視界は真っ黒で何も見えないし、裸足のまま追い立てられたせいで地面に落ちていた石や木の枝を踏んで足にいくつも傷を作った。喉はからからに乾いていて、思い出したかのように空腹感がそれを追ってくる。ただ、それよりも何よりも、彼は恐ろしくて恐ろしくてたまらなかった。
村の人達とは、少し距離があるとは思っていた。けれど、先程の彼らは、敵意をむき出しにして彼を異物として追い出そうとする彼らは、恐ろしくて怖くて仕方がなかった。普段は温厚なおばさん。農業をサボって昼寝をしていた気のいいおじさん。たまに追いかけっこをして遊んだ子供達。その誰も彼もが、皆ひとつの生き物のように同じ意志を持って、彼を追い込んで、追い出した。
だから、彼はくたくたに疲れてもお腹が空いても喉が渇いても、何かから逃げるように歩き続けていた。実際、彼はずっとずっと後ろから声に追われていた。頭にいつまでも響く、罵りの声だ。
木の幹に体をぶつけて、バランスを崩して尻餅をつく。べしゃり、と地面がぬかるんでいるのにようやくそこで気が付いた。手探りで地面を探ると、水たまりのようなものがある事が確認できて、彼はそこに顔を近付ける。泥臭い臭いが鼻をついて、それでもひりついた喉は水分を求めていて。耐え切れずに近づけたそのままに水面があるであろう場所に舌を伸ばした。味は分からない。気にしないようにしている、と言った方が良いのだろうか、それでもその水気は、彼にとっては十分にありがたいものだった。
ひとしきり泥水を啜った後に立とうとして、手足に力が入らない事に気が付いた。ああ、きっと疲れてるんだ。寝れば、寝て起きれば、きっともう一度動けるから。
自分に言い聞かせて、彼はそのままぬかるんだ地面に身を預けた。ひやりと冷たい土が体温を奪って寒かったけれど、彼にはもう立ち上がる気力は残っていなかった。ゆるやかに瞼を閉じて、暗闇の更に暗闇へと意識を落す。
「… 、」
*****
「…イユ、…ロカイユ」
「…?」
名前を呼ばれて目が覚めた。
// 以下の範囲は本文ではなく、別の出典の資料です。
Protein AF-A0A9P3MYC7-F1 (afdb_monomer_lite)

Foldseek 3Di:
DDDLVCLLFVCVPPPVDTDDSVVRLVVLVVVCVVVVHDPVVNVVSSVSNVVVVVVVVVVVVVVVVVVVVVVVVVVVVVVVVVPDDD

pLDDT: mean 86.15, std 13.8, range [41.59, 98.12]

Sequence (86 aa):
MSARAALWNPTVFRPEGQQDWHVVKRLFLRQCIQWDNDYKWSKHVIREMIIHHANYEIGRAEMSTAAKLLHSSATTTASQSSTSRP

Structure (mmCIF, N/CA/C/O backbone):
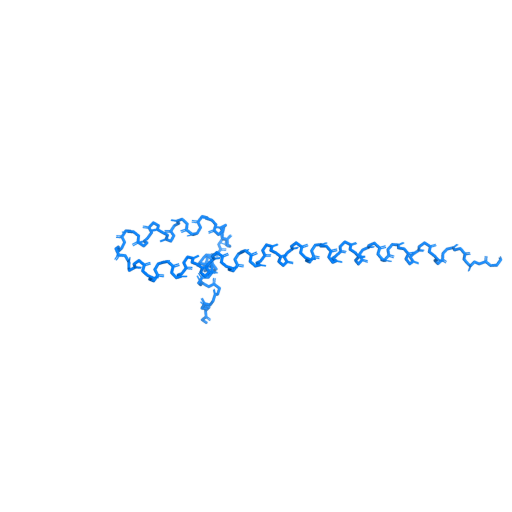data_AF-A0A9P3MYC7-F1
#
_entry.id   AF-A0A9P3MYC7-F1
#
loop_
_atom_site.group_PDB
_atom_site.id
_atom_site.type_symbol
_atom_site.label_atom_id
_atom_site.label_alt_id
_atom_site.label_comp_id
_atom_site.label_asym_id
_atom_site.label_entity_id
_atom_site.label_seq_id
_atom_site.pdbx_PDB_ins_code
_atom_site.Cartn_x
_atom_site.Cartn_y
_atom_site.Cartn_z
_atom_site.occupancy
_atom_site.B_iso_or_equiv
_atom_site.auth_seq_id
_atom_site.auth_comp_id
_atom_site.auth_asym_id
_atom_site.auth_atom_id
_atom_site.pdbx_PDB_model_num
ATOM 1 N N . MET A 1 1 ? 0.215 -18.340 3.924 1.00 74.81 1 MET A N 1
ATOM 2 C CA . MET A 1 1 ? 0.019 -17.021 4.568 1.00 74.81 1 MET A CA 1
ATOM 3 C C . MET A 1 1 ? 0.760 -15.975 3.748 1.00 74.81 1 MET A C 1
ATOM 5 O O . MET A 1 1 ? 1.949 -16.158 3.525 1.00 74.81 1 MET A O 1
ATOM 9 N N . SER A 1 2 ? 0.082 -14.939 3.244 1.00 77.50 2 SER A N 1
ATOM 10 C CA . SER A 1 2 ? 0.716 -13.869 2.457 1.00 77.50 2 SER A CA 1
ATOM 11 C C . SER A 1 2 ? 0.787 -12.598 3.296 1.00 77.50 2 SER A C 1
ATOM 13 O O . SER A 1 2 ? -0.245 -12.003 3.585 1.00 77.50 2 SER A O 1
ATOM 15 N N . ALA A 1 3 ? 1.990 -12.225 3.739 1.00 87.88 3 ALA A N 1
ATOM 16 C CA . ALA A 1 3 ? 2.186 -11.091 4.644 1.00 87.88 3 ALA A CA 1
ATOM 17 C C . ALA A 1 3 ? 2.572 -9.814 3.880 1.00 87.88 3 ALA A C 1
ATOM 19 O O . ALA A 1 3 ? 1.823 -8.844 3.865 1.00 87.88 3 ALA A O 1
ATOM 20 N N . ARG A 1 4 ? 3.713 -9.824 3.176 1.00 86.94 4 ARG A N 1
ATOM 21 C CA . ARG A 1 4 ? 4.215 -8.633 2.463 1.00 86.94 4 ARG A CA 1
ATOM 22 C C . ARG A 1 4 ? 3.335 -8.215 1.287 1.00 86.94 4 ARG A C 1
ATOM 24 O O . ARG A 1 4 ? 3.062 -7.033 1.136 1.00 86.94 4 ARG A O 1
ATOM 31 N N . ALA A 1 5 ? 2.841 -9.168 0.495 1.00 86.31 5 ALA A N 1
ATOM 32 C CA . ALA A 1 5 ? 1.985 -8.822 -0.639 1.00 86.31 5 ALA A CA 1
ATOM 33 C C . ALA A 1 5 ? 0.658 -8.198 -0.176 1.00 86.31 5 ALA A C 1
ATOM 35 O O . ALA A 1 5 ? 0.196 -7.242 -0.786 1.00 86.31 5 ALA A O 1
ATOM 36 N N . ALA A 1 6 ? 0.096 -8.681 0.937 1.00 91.12 6 ALA A N 1
ATOM 37 C CA . ALA A 1 6 ? -1.097 -8.099 1.545 1.00 91.12 6 ALA A CA 1
ATOM 38 C C . ALA A 1 6 ? -0.840 -6.706 2.140 1.00 91.12 6 ALA A C 1
ATOM 40 O O . ALA A 1 6 ? -1.722 -5.854 2.079 1.00 91.12 6 ALA A O 1
ATOM 41 N N . LEU A 1 7 ? 0.360 -6.465 2.683 1.00 90.75 7 LEU A N 1
ATOM 42 C CA . LEU A 1 7 ? 0.765 -5.149 3.183 1.00 90.75 7 LEU A CA 1
ATOM 43 C C . LEU A 1 7 ? 0.845 -4.112 2.055 1.00 90.75 7 LEU A C 1
ATOM 45 O O . LEU A 1 7 ? 0.385 -2.988 2.223 1.00 90.75 7 LEU A O 1
ATOM 49 N N . TRP A 1 8 ? 1.423 -4.479 0.910 1.00 89.81 8 TRP A N 1
ATOM 50 C CA . TRP A 1 8 ? 1.571 -3.562 -0.224 1.00 89.81 8 TRP A CA 1
ATOM 51 C C . TRP A 1 8 ? 0.268 -3.381 -0.997 1.00 89.81 8 TRP A C 1
ATOM 53 O O . TRP A 1 8 ? -0.067 -2.266 -1.393 1.00 89.81 8 TRP A O 1
ATOM 63 N N . ASN A 1 9 ? -0.488 -4.466 -1.182 1.00 91.31 9 ASN A N 1
ATOM 64 C CA . ASN A 1 9 ? -1.793 -4.426 -1.814 1.00 91.31 9 ASN A CA 1
ATOM 65 C C . ASN A 1 9 ? -2.728 -5.530 -1.268 1.00 91.31 9 ASN A C 1
ATOM 67 O O . ASN A 1 9 ? -2.676 -6.673 -1.736 1.00 91.31 9 ASN A O 1
ATOM 71 N N . PRO A 1 10 ? -3.656 -5.208 -0.344 1.00 89.50 10 PRO A N 1
ATOM 72 C CA . PRO A 1 10 ? -4.616 -6.175 0.198 1.00 89.50 10 PRO A CA 1
ATOM 73 C C . PRO A 1 10 ? -5.556 -6.780 -0.851 1.00 89.50 10 PRO A C 1
ATOM 75 O O . PRO A 1 10 ? -6.162 -7.819 -0.602 1.00 89.50 10 PRO A O 1
ATOM 78 N N . THR A 1 11 ? -5.657 -6.194 -2.049 1.00 92.19 11 THR A N 1
ATOM 79 C CA . THR A 1 11 ? -6.452 -6.785 -3.137 1.00 92.19 11 THR A CA 1
ATOM 80 C C . THR A 1 11 ? -5.831 -8.042 -3.742 1.00 92.19 11 THR A C 1
ATOM 82 O O . THR A 1 11 ? -6.455 -8.671 -4.584 1.00 92.19 11 THR A O 1
ATOM 85 N N . VAL A 1 12 ? -4.667 -8.490 -3.256 1.00 91.31 12 VAL A N 1
ATOM 86 C CA . VAL A 1 12 ? -4.123 -9.828 -3.547 1.00 91.31 12 VAL A CA 1
ATOM 87 C C . VAL A 1 12 ? -5.097 -10.968 -3.211 1.00 91.31 12 VAL A C 1
ATOM 89 O O . VAL A 1 12 ? -4.988 -12.051 -3.774 1.00 91.31 12 VAL A O 1
ATOM 92 N N . PHE A 1 13 ? -6.058 -10.732 -2.313 1.00 91.75 13 PHE A N 1
ATOM 93 C CA . PHE A 1 13 ? -7.087 -11.710 -1.956 1.00 91.75 13 PHE A CA 1
ATOM 94 C C . PHE A 1 13 ? -8.355 -11.617 -2.811 1.00 91.75 13 PHE A C 1
ATOM 96 O O . PHE A 1 13 ? -9.261 -12.429 -2.636 1.00 91.75 13 PHE A O 1
ATOM 103 N N . ARG A 1 14 ? -8.455 -10.633 -3.712 1.00 91.31 14 ARG A N 1
ATOM 104 C CA . ARG A 1 14 ? -9.624 -10.479 -4.578 1.00 91.31 14 ARG A CA 1
ATOM 105 C C . ARG A 1 14 ? -9.554 -11.461 -5.751 1.00 91.31 14 ARG A C 1
ATOM 107 O O . ARG A 1 14 ? -8.555 -11.451 -6.472 1.00 91.31 14 ARG A O 1
ATOM 114 N N . PRO A 1 15 ? -10.611 -12.253 -6.003 1.00 91.69 15 PRO A N 1
ATOM 115 C CA . PRO A 1 15 ? -10.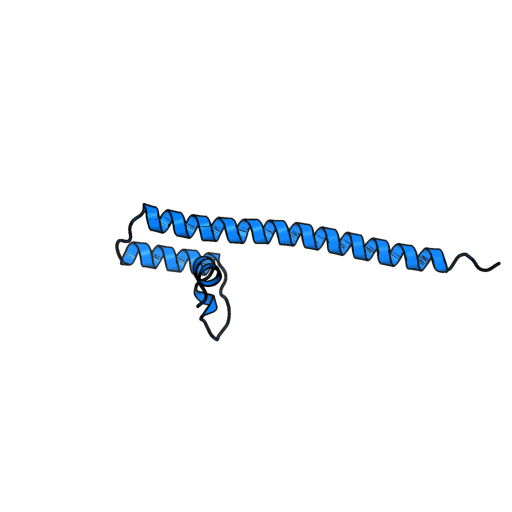628 -13.175 -7.135 1.00 91.69 15 PRO A CA 1
ATOM 116 C C . PRO A 1 15 ? -10.721 -12.443 -8.482 1.00 91.69 15 PRO A C 1
ATOM 118 O O . PRO A 1 15 ? -10.305 -12.992 -9.495 1.00 91.69 15 PRO A O 1
ATOM 121 N N . GLU A 1 16 ? -11.194 -11.190 -8.506 1.00 93.88 16 GLU A N 1
ATOM 122 C CA . GLU A 1 16 ? -11.238 -10.368 -9.727 1.00 93.88 16 GLU A CA 1
ATOM 123 C C . GLU A 1 16 ? -9.874 -9.759 -10.100 1.00 93.88 16 GLU A C 1
ATOM 125 O O . GLU A 1 16 ? -9.751 -9.096 -11.130 1.00 93.88 16 GLU A O 1
ATOM 130 N N . GLY A 1 17 ? -8.854 -9.969 -9.265 1.00 90.06 17 GLY A N 1
ATOM 131 C CA . GLY A 1 17 ? -7.500 -9.474 -9.471 1.00 90.06 17 GLY A CA 1
ATOM 132 C C . GLY A 1 17 ? -7.145 -8.233 -8.654 1.00 90.06 17 GLY A C 1
ATOM 133 O O . GLY A 1 17 ? -7.935 -7.684 -7.880 1.00 90.06 17 GLY A O 1
ATOM 134 N N . GLN A 1 18 ? -5.891 -7.811 -8.824 1.00 89.75 18 GLN A N 1
ATOM 135 C CA . GLN A 1 18 ? -5.316 -6.692 -8.089 1.00 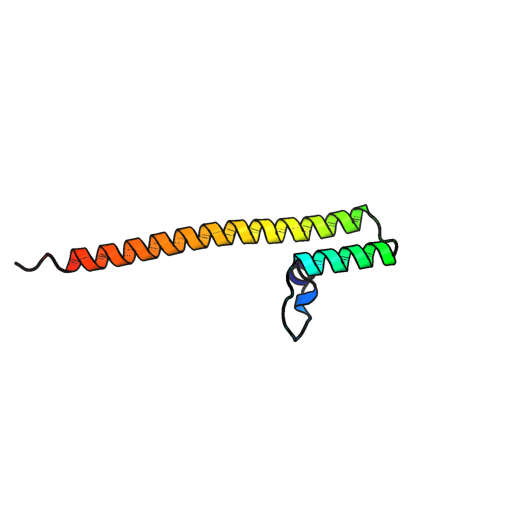89.75 18 GLN A CA 1
ATOM 136 C C . GLN A 1 18 ? -5.852 -5.355 -8.601 1.00 89.75 18 GLN A C 1
ATOM 138 O O . GLN A 1 18 ? -5.980 -5.122 -9.800 1.00 89.75 18 GLN A O 1
ATOM 143 N N . GLN A 1 19 ? -6.124 -4.453 -7.668 1.00 92.31 19 GLN A N 1
ATOM 144 C CA . GLN A 1 19 ? -6.584 -3.102 -7.948 1.00 92.31 19 GLN A CA 1
ATOM 145 C C . GLN A 1 19 ? -5.425 -2.107 -7.904 1.00 92.31 19 GLN A C 1
ATOM 147 O O . GLN A 1 19 ? -4.424 -2.333 -7.219 1.00 92.31 19 GLN A O 1
ATOM 152 N N . ASP A 1 20 ? -5.596 -0.983 -8.599 1.00 91.81 20 ASP A N 1
ATOM 153 C CA . ASP A 1 20 ? -4.635 0.113 -8.595 1.00 91.81 20 ASP A CA 1
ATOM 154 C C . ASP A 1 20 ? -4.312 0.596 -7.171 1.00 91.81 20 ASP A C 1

さて誰の声だったかと寝ぼけた頭ですん、と匂いを伺うと、独特の薬品の匂いが鼻腔をくすぐって、そこでようやくその人物と経緯に思い当たって髪の毛を掻き回しながら声がした方向に顔を向ける。
「…ジョエルか、どうしたんだ」
その気配の先にはジョエルがいるはずで、案の定その気配は少しだけ首を傾けるような動きを見せた。どうやらいつも身に付けている自分の上着のファーを気に入ったのか、彼は時々それ目当てで昼寝にやって来る。今回もそんな流れだったように思うが、いつもは他人を起こすような事などしないような人物の筈だった。投げ掛けた疑問に、彼はボソボソと応える。
「うなされてたから、起こした方が良いかと思って」
「うなされてた?」
指摘されてようやく気付く。妙に体が冷えると思ったら、結構な汗をかいていたらしい。うなされていたという事実と共に夢の内容もぼんやりと思い出して、思わず眉を顰めた。
いつかの遠い日の記憶。結局誰からも助けは来ないで、自力で抜けた暗い森の先には更に酷い場所が待っていた。そんな事を、自分でも知らなかった時の夢だ。
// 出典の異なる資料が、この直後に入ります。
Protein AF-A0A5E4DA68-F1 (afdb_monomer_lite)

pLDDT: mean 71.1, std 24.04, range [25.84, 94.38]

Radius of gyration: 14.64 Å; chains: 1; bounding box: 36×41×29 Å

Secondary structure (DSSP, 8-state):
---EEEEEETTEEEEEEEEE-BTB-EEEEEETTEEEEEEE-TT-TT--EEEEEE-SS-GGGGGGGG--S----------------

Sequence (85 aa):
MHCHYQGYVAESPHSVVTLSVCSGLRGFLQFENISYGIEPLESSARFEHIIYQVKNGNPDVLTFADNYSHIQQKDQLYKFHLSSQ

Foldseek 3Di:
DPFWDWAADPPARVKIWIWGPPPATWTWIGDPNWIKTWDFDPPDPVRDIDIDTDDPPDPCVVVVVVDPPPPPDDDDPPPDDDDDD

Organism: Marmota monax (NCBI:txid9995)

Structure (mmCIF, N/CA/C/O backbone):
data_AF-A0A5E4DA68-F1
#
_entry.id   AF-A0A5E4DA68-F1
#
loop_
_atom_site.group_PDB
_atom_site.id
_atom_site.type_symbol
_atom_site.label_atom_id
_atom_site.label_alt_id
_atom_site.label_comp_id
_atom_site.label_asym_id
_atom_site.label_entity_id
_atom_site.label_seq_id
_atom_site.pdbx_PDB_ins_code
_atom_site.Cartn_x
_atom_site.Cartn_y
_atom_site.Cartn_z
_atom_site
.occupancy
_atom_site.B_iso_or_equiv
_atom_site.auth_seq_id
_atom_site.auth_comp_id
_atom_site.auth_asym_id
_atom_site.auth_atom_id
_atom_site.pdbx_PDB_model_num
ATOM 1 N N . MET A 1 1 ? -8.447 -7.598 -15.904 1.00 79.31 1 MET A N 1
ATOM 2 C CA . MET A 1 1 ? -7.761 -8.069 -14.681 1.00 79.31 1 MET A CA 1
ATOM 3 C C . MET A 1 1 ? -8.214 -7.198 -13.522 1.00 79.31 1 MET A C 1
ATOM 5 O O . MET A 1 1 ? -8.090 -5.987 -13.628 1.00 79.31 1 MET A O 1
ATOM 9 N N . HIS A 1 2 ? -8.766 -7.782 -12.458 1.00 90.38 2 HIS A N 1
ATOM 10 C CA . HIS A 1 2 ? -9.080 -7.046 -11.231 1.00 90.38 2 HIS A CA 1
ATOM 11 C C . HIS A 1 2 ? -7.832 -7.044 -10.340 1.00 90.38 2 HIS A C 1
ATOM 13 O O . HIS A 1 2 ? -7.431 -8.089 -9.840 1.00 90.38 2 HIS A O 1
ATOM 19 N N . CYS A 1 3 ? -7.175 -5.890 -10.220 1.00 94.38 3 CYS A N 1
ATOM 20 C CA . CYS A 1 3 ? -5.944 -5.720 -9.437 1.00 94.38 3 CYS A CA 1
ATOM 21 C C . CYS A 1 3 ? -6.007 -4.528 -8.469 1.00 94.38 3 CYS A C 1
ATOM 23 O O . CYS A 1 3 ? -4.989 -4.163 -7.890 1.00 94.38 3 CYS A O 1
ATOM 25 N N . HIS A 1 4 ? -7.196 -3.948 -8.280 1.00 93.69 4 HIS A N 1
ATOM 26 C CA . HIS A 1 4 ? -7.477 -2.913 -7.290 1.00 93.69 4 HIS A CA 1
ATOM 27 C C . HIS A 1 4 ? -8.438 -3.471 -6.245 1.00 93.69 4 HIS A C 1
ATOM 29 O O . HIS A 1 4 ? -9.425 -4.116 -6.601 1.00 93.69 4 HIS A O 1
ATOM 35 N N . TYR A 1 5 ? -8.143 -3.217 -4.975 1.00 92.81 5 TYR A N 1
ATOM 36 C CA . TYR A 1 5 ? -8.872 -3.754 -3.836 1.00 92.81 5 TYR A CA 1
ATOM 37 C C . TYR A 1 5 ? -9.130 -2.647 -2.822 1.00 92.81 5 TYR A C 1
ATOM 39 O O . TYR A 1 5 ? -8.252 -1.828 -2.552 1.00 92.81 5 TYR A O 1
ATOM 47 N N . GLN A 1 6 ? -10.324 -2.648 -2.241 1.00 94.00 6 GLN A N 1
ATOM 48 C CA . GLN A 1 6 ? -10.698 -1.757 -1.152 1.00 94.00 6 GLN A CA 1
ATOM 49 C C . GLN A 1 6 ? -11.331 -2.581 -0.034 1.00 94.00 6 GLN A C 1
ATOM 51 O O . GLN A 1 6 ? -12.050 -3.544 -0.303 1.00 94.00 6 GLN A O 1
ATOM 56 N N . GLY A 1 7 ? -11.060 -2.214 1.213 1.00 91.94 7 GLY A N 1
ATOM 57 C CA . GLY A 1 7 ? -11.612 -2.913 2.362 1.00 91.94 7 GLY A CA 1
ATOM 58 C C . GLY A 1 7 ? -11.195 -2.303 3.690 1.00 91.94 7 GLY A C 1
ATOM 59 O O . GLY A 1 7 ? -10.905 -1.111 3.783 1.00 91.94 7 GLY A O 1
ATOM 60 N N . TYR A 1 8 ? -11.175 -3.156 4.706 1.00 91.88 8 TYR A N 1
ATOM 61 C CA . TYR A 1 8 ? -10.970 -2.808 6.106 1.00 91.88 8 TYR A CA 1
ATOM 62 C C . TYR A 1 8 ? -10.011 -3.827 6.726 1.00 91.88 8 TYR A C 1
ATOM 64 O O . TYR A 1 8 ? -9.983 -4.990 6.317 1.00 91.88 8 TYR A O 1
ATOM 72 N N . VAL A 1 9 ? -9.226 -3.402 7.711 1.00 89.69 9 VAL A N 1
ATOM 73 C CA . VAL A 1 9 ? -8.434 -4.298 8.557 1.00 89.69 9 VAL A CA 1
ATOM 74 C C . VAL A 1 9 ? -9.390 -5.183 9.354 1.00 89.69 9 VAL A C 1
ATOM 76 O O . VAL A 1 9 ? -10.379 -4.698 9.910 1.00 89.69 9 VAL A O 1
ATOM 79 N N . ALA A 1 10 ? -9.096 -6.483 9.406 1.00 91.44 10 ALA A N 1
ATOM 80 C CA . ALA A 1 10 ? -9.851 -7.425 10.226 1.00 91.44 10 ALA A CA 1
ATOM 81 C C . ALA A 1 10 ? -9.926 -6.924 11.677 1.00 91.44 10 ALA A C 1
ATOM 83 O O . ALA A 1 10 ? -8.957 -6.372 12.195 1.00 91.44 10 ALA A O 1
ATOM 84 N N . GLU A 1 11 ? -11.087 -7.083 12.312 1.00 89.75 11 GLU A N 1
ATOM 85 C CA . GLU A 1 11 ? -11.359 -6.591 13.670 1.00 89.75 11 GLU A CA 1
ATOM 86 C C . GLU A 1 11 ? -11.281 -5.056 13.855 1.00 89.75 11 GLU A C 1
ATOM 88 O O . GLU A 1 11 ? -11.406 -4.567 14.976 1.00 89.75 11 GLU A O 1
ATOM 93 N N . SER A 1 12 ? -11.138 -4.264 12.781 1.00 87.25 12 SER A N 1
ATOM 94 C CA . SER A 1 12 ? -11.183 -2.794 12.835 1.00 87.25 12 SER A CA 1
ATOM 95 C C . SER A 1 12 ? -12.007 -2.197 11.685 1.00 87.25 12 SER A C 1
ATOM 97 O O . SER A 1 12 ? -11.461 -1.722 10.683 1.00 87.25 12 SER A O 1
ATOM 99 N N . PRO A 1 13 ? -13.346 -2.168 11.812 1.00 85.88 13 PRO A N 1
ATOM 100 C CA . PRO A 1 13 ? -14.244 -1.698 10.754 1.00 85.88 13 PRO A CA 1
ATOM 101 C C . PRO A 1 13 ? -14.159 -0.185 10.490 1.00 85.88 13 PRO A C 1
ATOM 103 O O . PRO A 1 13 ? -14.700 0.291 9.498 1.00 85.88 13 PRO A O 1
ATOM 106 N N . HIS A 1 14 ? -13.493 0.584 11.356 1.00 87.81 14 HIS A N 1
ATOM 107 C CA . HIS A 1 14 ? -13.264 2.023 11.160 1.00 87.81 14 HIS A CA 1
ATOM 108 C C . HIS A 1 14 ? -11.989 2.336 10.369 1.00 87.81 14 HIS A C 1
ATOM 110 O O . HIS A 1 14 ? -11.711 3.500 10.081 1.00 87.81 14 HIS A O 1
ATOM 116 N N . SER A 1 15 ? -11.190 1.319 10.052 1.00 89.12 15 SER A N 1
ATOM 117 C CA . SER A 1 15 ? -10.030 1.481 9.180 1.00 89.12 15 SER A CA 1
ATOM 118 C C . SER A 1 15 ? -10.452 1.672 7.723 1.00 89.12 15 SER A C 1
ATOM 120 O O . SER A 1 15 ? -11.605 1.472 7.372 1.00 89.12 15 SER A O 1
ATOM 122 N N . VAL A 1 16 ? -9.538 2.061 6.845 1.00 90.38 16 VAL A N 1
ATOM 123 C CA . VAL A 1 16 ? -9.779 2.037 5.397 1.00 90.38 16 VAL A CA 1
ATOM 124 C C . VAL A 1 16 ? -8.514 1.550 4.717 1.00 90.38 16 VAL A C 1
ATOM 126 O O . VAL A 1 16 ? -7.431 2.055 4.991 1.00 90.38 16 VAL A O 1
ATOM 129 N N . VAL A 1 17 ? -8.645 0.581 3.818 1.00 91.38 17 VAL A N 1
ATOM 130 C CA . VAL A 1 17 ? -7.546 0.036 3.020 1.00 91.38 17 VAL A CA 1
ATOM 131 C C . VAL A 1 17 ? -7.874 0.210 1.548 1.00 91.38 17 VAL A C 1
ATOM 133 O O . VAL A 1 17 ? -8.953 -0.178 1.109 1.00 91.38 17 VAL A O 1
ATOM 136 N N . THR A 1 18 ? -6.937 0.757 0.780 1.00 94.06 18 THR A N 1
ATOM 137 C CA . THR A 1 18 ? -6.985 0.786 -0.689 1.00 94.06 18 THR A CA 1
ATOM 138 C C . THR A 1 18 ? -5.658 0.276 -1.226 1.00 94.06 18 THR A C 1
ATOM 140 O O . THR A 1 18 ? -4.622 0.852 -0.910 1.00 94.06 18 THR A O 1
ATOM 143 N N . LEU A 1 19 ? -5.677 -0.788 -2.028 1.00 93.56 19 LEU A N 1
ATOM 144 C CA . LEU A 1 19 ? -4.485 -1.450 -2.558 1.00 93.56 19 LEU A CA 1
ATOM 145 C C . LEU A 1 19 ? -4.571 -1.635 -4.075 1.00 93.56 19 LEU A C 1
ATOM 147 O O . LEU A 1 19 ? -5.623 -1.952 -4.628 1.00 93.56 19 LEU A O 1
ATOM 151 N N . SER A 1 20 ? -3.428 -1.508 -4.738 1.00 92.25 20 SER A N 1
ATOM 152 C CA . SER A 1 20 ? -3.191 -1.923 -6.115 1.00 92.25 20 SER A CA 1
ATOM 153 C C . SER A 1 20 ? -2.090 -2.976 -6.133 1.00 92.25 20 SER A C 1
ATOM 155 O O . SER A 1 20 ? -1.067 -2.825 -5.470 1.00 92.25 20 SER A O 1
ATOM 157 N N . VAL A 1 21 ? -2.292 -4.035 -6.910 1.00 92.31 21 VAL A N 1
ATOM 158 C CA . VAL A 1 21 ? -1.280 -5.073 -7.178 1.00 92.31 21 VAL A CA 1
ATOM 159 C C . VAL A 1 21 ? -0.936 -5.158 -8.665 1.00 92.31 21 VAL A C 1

自然と苦虫を噛み潰したような顔になっていたのだろう。それとなくジョエルの不安げな雰囲気を察して、軽くフォローを挟む。
「俺は問題ないから、気にするな」
「…そう」
「何か変な事でも言っていたなら、忘れてくれ」
こくり、と頷いた気配がして、もぞもぞと彼は身支度をし始めた。どうやらもう帰るつもりらしい。ふと、客人用に買い置きしてあった菓子を思い出して、早々とドアに向かおうとしていたジョエルの背中に声を掛ける。
「菓子、持って帰るなら包むが」
「いる」
「そうか、じゃあ少し待っててくれ」
何か土産物を提案した際に即答されるのはいつもの事なので気にならない。彼はそういう人間、らしい。深くを知るつもりはないが、付き合っている内に分かる程度の人となりは理解して許容しているつもりだった。さてテーブルの何処に置いたかと卓上を探っていると、ぽつりと独り言のような声が聞こえた。どうやら待ち惚けていたジョエルの声らしい。
「…言ってたよ」
「…?」
「とうさん、って」
思わず手の動きが止まる。今更過去を掘り返されたところでどうもならないと思っていたが、蓋をしたい記憶が疼く中でのその言葉に、どろり、と煮詰めたコールタールのように思い出や記憶が緩やかに流れ出て来てしまう。少しの沈黙の後、ようやく動かし直した手にかさり、と紙袋の感触が触れた。その感触で我に帰ると、そのままの勢いで紙袋をジョエルの方に差し出す。
「…菓子だ。食え」
「うん」
「あと、忘れろ」
「…うん」
菓子を口止めと思ったのか、彼はすんなりと頷いた。これがもっとタチの悪い連中だったらと思うと、ある意味聞かれたのがジョエルで良かったのかも知れない。彼は物事を損得の秤でしか測れないらしい。が、だからこそ、ある程度の代償を積めば、こちらを裏切る事もない。少し淡白過ぎるのが難点と言えるかも知れないが、騒がしくねちっこいよりかは自分にとって付き合いやすい人間だと思う。
紙袋を受け取ったジョエルはその後特に何も言わずに部屋を出て行った。ばたん、と扉が閉まる音を聞いて肩から力を抜き、先程まで寝そべっていた日当たりの良い床ではなく、日陰になっているソファへと腰掛ける。二度寝も考えたが、この流れだとまた嫌な夢を見るかも知れない。
「…とうさん、か」
ぽつりと溢したのは、うわ言で言っていたという言葉。
元はと言えば今受けている呪いは父のものだった筈で、かと言って父が恨めしい訳ではなかった。そもそも、何故こんな呪いを生み出した理由がずっと分からないでいた。父は過ぎる程のお人好しで、毒を用いた魔法も誰かに害を与える為ではなく治療の為に研究しているような人だったからだ。
けれど、あの日父は暴発した呪いをその身に直に受けて死んでしまった。おぞましい花を咲かせるこの呪いを、一体父は何に使おうと、もしくは誰に使おうとしていたのだろうか。